• The task:
The lines below, from the first through the one containing "ATOM 31 N N", are to be given again exactly, with pictures left out and nothing added.

• Records:
◇ ◇ ◇ ◇ ◇

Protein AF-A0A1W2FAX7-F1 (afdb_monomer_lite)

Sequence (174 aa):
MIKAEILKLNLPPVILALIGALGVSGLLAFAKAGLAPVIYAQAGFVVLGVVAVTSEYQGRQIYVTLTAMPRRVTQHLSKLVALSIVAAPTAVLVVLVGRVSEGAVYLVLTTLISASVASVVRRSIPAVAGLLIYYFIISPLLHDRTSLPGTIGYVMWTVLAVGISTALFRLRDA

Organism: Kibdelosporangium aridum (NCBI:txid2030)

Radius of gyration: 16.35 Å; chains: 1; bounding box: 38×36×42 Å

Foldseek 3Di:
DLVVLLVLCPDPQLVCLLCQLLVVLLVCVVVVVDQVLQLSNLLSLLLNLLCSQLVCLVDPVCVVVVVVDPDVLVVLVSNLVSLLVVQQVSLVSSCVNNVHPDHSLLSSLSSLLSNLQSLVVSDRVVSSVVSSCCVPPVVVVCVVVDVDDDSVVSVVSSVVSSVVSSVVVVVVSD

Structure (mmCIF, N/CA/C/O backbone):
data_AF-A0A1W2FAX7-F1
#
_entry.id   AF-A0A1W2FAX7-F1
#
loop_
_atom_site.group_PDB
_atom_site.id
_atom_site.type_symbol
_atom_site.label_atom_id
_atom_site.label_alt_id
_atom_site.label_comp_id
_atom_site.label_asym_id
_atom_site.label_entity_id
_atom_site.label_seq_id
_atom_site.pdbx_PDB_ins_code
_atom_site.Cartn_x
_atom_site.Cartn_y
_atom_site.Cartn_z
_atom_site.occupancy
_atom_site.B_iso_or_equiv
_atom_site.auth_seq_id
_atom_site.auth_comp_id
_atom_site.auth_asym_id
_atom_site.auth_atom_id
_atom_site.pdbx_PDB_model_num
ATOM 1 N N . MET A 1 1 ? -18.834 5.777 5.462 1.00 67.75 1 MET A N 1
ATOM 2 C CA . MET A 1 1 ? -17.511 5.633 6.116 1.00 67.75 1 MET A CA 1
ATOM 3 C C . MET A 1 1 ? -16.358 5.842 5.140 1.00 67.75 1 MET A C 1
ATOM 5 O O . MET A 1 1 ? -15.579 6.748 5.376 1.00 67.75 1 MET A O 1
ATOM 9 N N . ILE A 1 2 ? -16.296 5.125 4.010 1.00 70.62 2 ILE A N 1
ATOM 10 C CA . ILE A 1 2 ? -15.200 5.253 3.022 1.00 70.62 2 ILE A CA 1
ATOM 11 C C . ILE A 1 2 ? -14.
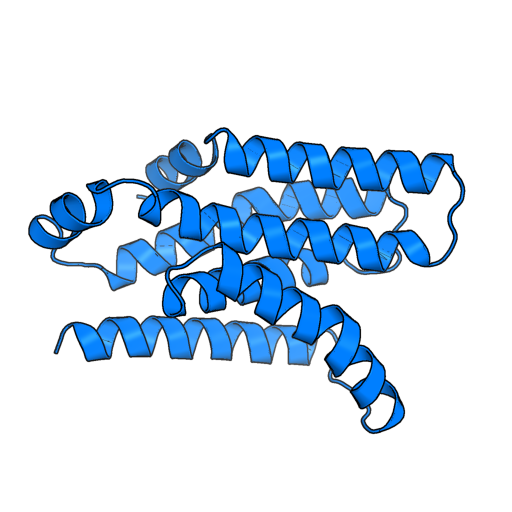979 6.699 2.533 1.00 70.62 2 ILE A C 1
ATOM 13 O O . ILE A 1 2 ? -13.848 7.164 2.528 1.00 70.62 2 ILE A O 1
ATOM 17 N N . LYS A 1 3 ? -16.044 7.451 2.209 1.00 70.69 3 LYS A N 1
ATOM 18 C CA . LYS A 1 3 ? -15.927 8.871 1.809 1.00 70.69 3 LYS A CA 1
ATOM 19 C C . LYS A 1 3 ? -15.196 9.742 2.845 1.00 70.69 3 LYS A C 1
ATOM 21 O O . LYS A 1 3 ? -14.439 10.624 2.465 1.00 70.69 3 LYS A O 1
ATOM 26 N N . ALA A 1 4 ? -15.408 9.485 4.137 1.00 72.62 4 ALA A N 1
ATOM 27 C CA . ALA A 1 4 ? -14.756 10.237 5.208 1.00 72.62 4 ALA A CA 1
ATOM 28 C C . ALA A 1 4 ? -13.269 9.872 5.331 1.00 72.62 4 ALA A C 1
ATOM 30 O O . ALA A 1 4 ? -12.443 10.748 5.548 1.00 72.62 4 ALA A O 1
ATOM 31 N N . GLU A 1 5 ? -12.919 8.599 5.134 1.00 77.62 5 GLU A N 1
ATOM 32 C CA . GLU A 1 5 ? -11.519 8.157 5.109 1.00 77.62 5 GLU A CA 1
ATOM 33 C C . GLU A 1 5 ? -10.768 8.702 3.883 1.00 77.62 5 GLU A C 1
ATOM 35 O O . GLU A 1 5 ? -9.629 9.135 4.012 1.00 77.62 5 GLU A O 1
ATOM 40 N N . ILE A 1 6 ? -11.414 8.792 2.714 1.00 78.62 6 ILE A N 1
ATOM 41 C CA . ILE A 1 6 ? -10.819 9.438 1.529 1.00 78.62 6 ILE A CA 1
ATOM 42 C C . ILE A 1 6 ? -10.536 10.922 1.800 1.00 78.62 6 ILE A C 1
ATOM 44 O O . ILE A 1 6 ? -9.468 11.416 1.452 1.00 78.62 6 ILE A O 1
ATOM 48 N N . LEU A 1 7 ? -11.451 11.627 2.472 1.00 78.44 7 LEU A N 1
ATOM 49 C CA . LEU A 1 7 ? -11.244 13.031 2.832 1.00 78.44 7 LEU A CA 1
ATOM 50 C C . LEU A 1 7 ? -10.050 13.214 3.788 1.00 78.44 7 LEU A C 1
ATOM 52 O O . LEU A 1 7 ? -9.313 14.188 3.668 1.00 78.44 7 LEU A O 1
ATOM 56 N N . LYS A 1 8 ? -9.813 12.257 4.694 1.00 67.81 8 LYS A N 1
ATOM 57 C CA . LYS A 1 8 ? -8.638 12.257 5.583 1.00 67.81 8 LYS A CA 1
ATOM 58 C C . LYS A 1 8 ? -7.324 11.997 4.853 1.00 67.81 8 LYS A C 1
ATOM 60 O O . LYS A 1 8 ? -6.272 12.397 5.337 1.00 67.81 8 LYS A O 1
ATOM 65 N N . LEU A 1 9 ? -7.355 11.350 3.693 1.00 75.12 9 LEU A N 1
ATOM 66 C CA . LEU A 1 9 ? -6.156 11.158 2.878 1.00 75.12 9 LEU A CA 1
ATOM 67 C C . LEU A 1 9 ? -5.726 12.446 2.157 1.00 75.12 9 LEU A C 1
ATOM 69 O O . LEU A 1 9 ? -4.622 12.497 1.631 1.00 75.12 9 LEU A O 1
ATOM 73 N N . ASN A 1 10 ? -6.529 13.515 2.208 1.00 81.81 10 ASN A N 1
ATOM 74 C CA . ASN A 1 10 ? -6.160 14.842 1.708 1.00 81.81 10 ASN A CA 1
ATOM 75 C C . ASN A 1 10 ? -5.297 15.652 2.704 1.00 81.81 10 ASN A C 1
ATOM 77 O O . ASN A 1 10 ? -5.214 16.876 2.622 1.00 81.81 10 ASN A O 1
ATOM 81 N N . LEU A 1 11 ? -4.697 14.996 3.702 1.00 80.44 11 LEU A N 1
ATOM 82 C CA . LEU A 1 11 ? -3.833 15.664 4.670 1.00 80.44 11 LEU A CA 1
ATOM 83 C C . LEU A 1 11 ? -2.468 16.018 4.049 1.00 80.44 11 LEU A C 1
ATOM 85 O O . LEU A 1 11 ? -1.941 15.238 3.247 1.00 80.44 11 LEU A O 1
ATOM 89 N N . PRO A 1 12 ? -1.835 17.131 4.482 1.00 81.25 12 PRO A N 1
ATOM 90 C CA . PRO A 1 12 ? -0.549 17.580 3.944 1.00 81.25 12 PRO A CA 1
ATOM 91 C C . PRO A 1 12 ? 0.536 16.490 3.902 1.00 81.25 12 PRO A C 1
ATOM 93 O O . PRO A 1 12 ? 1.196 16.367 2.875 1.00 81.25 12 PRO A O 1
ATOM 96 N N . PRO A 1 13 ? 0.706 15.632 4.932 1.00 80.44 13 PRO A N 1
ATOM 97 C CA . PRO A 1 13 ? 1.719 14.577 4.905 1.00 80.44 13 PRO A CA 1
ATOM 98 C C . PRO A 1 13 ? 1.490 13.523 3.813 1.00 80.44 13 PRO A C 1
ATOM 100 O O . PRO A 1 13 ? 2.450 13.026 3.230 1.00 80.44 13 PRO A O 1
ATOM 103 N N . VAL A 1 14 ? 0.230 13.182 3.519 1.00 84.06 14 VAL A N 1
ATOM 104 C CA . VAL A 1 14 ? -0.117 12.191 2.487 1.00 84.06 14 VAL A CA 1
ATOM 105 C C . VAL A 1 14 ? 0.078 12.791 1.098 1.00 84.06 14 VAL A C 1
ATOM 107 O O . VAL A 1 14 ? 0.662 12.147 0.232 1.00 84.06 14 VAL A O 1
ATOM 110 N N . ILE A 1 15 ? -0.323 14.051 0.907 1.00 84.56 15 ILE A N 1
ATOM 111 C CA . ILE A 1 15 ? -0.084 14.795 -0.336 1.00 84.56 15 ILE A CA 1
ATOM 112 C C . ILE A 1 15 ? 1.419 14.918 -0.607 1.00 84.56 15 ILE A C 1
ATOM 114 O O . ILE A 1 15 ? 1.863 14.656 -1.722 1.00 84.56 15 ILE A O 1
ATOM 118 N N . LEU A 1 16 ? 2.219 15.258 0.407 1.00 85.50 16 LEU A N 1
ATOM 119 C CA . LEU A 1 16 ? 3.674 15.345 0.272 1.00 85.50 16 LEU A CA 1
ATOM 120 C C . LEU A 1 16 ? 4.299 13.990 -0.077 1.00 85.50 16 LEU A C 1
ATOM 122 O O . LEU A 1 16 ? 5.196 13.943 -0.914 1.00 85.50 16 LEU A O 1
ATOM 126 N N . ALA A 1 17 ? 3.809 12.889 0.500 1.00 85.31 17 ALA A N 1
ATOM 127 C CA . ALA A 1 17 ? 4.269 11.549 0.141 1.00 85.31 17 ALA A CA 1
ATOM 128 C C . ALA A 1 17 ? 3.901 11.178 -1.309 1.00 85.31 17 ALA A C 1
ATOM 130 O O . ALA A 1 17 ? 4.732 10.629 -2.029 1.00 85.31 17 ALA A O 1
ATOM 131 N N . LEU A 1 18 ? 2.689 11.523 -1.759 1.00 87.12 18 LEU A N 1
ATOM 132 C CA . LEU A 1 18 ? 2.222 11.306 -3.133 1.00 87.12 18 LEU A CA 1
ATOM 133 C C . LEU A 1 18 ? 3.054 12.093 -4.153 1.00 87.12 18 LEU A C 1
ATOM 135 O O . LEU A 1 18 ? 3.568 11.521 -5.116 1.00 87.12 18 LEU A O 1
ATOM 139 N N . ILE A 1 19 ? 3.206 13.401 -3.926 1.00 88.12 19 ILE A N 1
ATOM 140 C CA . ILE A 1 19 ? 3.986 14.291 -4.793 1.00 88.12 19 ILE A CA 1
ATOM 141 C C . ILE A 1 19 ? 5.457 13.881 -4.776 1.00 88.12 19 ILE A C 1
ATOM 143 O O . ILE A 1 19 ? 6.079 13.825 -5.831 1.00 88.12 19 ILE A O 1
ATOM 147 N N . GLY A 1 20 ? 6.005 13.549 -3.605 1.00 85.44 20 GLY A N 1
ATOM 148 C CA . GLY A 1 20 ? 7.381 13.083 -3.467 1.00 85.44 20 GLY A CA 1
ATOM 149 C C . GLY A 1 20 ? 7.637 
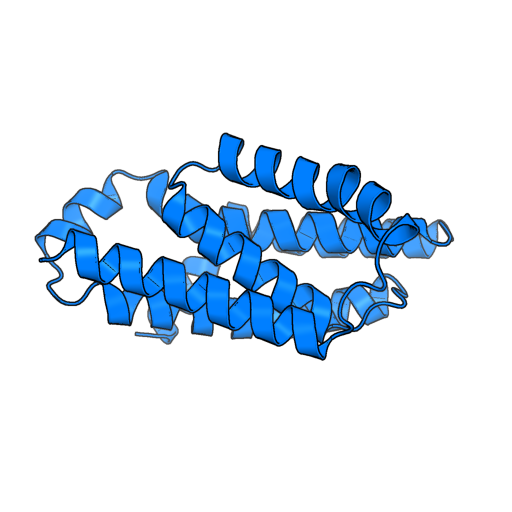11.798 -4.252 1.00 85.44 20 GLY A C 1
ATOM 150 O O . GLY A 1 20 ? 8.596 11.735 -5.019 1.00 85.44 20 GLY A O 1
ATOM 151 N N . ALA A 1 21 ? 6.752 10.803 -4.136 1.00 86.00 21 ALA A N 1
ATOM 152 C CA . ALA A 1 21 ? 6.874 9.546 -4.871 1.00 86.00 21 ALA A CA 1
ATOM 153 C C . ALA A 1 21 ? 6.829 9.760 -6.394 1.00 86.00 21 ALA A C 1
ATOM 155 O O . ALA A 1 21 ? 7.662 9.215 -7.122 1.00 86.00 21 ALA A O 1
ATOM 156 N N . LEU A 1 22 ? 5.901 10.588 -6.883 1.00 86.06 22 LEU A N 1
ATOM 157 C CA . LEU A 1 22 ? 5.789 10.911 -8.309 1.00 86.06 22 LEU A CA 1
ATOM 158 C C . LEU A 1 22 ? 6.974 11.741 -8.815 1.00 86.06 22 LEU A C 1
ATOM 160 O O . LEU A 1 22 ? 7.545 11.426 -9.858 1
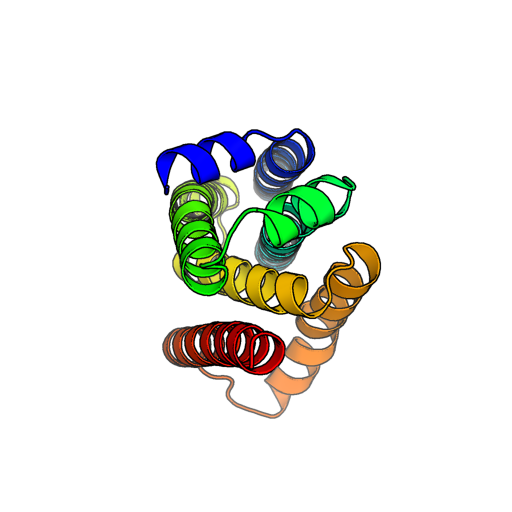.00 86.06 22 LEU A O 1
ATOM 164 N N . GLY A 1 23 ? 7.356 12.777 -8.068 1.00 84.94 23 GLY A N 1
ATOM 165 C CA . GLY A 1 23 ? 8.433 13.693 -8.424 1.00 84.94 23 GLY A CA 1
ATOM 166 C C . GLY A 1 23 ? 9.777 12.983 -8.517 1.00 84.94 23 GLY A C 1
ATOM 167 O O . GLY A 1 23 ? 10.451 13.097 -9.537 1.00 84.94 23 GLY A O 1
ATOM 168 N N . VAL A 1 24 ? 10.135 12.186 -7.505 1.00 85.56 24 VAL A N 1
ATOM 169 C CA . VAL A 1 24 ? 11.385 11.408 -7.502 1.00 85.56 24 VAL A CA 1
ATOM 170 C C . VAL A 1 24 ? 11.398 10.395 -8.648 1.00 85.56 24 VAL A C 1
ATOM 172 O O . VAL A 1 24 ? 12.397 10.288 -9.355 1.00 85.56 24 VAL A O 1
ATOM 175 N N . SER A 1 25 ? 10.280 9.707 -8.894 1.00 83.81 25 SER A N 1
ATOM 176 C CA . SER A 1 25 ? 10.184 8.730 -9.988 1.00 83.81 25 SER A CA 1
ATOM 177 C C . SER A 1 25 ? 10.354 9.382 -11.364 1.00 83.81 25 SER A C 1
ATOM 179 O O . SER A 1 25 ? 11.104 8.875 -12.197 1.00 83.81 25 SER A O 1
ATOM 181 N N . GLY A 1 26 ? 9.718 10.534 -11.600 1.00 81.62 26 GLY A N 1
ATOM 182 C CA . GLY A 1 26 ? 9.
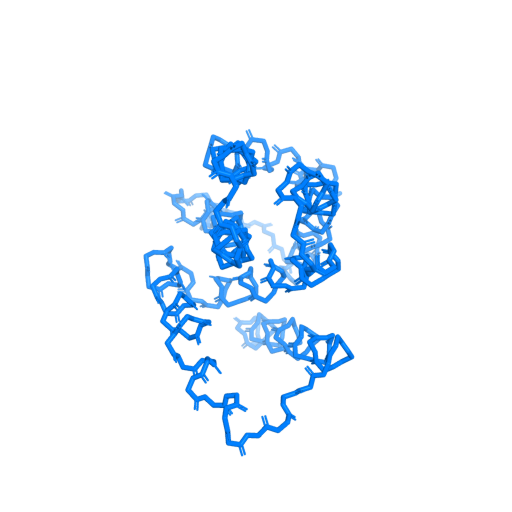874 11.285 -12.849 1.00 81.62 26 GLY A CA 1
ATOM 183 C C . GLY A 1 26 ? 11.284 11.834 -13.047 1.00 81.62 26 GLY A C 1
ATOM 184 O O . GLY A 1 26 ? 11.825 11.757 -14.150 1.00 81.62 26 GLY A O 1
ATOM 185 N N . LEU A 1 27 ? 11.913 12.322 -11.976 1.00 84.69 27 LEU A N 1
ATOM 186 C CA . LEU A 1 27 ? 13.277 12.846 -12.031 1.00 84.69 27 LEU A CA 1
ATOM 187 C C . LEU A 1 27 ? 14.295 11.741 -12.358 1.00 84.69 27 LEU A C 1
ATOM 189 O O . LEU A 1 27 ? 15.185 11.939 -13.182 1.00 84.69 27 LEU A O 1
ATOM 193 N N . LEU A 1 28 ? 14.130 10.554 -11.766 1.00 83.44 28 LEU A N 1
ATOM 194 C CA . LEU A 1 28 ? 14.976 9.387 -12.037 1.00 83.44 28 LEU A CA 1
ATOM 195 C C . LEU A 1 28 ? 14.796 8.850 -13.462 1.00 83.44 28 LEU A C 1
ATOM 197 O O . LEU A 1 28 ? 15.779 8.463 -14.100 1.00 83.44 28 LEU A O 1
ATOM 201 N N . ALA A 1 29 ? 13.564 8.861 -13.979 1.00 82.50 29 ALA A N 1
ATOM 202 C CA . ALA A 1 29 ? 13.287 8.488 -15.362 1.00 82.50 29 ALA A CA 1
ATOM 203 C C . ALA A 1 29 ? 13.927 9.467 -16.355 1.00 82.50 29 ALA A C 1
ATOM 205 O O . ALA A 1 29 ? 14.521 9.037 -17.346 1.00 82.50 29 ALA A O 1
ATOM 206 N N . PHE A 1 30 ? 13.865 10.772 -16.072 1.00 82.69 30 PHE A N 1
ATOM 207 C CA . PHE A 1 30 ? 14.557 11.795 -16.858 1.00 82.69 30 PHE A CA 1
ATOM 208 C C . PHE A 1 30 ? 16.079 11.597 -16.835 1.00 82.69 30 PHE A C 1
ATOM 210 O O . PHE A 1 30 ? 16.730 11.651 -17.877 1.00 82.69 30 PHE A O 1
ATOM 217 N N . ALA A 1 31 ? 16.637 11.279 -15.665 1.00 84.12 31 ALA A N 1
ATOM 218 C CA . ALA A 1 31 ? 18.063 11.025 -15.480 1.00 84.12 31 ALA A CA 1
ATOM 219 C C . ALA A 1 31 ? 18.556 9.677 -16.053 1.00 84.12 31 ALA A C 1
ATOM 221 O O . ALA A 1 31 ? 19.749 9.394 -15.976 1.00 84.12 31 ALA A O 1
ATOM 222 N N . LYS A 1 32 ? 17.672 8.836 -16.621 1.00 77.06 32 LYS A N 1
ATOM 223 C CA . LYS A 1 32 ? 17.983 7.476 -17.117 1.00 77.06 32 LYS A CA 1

◇ ◇ ◇ ◇ ◇

• Solution below:
Protein AF-A0A1W2FAX7-F1 (afdb_monomer_lite)

Sequence (174 aa):
MIKAEILKLNLPPVILALIGALGVSGLLAFAKAGLAPVIYAQAGFVVLGVVAVTSEYQGRQIYVTLTAMPRRVTQHLSKLVALSIVAAPTAVLVVLVGRVSEGAVYLVLTTLISASVASVVRRSIPAVAGLLIYYFIISPLLHDRTSLPGTIGYVMWTVLAVGISTALFRLRDA

Organism: Kibdelosporangium aridum (NCBI:txid2030)

Radius of gyration: 16.35 Å; chains: 1; bounding box: 38×36×42 Å

Foldseek 3Di:
DLVVLLVLCPDPQLVCLLCQLLVVLLVCVVVVVDQVLQLSNLLSLLLNLLCSQLVCLVDPVCVVVVVVDPDVLVVLVSNLVSLLVVQQVSLVSSCVNNVHPDHSLLSSLSSLLSNLQSLVVSDRVVSSVVSSCCVPPVVVVCVVVDVDDDSVVSVVSSVVSSVVSSVVVVVVSD

Structure (mmCIF, N/CA/C/O backbone):
data_AF-A0A1W2FAX7-F1
#
_entry.id   AF-A0A1W2FAX7-F1
#
loop_
_atom_site.group_PDB
_atom_site.id
_atom_site.type_symbol
_atom_site.label_atom_id
_atom_site.label_alt_id
_atom_site.label_comp_id
_atom_site.label_asym_id
_atom_site.label_entity_id
_atom_site.label_seq_id
_atom_site.pdbx_PDB_ins_code
_atom_site.Cartn_x
_atom_site.Cartn_y
_atom_site.Cartn_z
_atom_site.occupancy
_atom_site.B_iso_or_equiv
_atom_site.auth_seq_id
_atom_site.auth_comp_id
_atom_site.auth_asym_id
_atom_site.auth_atom_id
_atom_site.pdbx_PDB_model_num
ATOM 1 N N . MET A 1 1 ? -18.834 5.777 5.462 1.00 67.75 1 MET A N 1
ATOM 2 C CA . MET A 1 1 ? -17.511 5.633 6.116 1.00 67.75 1 MET A CA 1
ATOM 3 C C . MET A 1 1 ? -16.358 5.842 5.140 1.00 67.75 1 MET A C 1
ATOM 5 O O . MET A 1 1 ? -15.579 6.748 5.376 1.00 67.75 1 MET A O 1
ATOM 9 N N . ILE A 1 2 ? -16.296 5.125 4.010 1.00 70.62 2 ILE A N 1
ATOM 10 C CA . ILE A 1 2 ? -15.200 5.253 3.022 1.00 70.62 2 ILE A CA 1
ATOM 11 C C . ILE A 1 2 ? -14.
979 6.699 2.533 1.00 70.62 2 ILE A C 1
ATOM 13 O O . ILE A 1 2 ? -13.848 7.164 2.528 1.00 70.62 2 ILE A O 1
ATOM 17 N N . LYS A 1 3 ? -16.044 7.451 2.209 1.00 70.69 3 LYS A N 1
ATOM 18 C CA . LYS A 1 3 ? -15.927 8.871 1.809 1.00 70.69 3 LYS A CA 1
ATOM 19 C C . LYS A 1 3 ? -15.196 9.742 2.845 1.00 70.69 3 LYS A C 1
ATOM 21 O O . LYS A 1 3 ? -14.439 10.624 2.465 1.00 70.69 3 LYS A O 1
ATOM 26 N N . ALA A 1 4 ? -15.408 9.485 4.137 1.00 72.62 4 ALA A N 1
ATOM 27 C CA . ALA A 1 4 ? -14.756 10.237 5.208 1.00 72.62 4 ALA A CA 1
ATOM 28 C C . ALA A 1 4 ? -13.269 9.872 5.331 1.00 72.62 4 ALA A C 1
ATOM 30 O O . ALA A 1 4 ? -12.443 10.748 5.548 1.00 72.62 4 ALA A O 1
ATOM 31 N N . GLU A 1 5 ? -12.919 8.599 5.134 1.00 77.62 5 GLU A N 1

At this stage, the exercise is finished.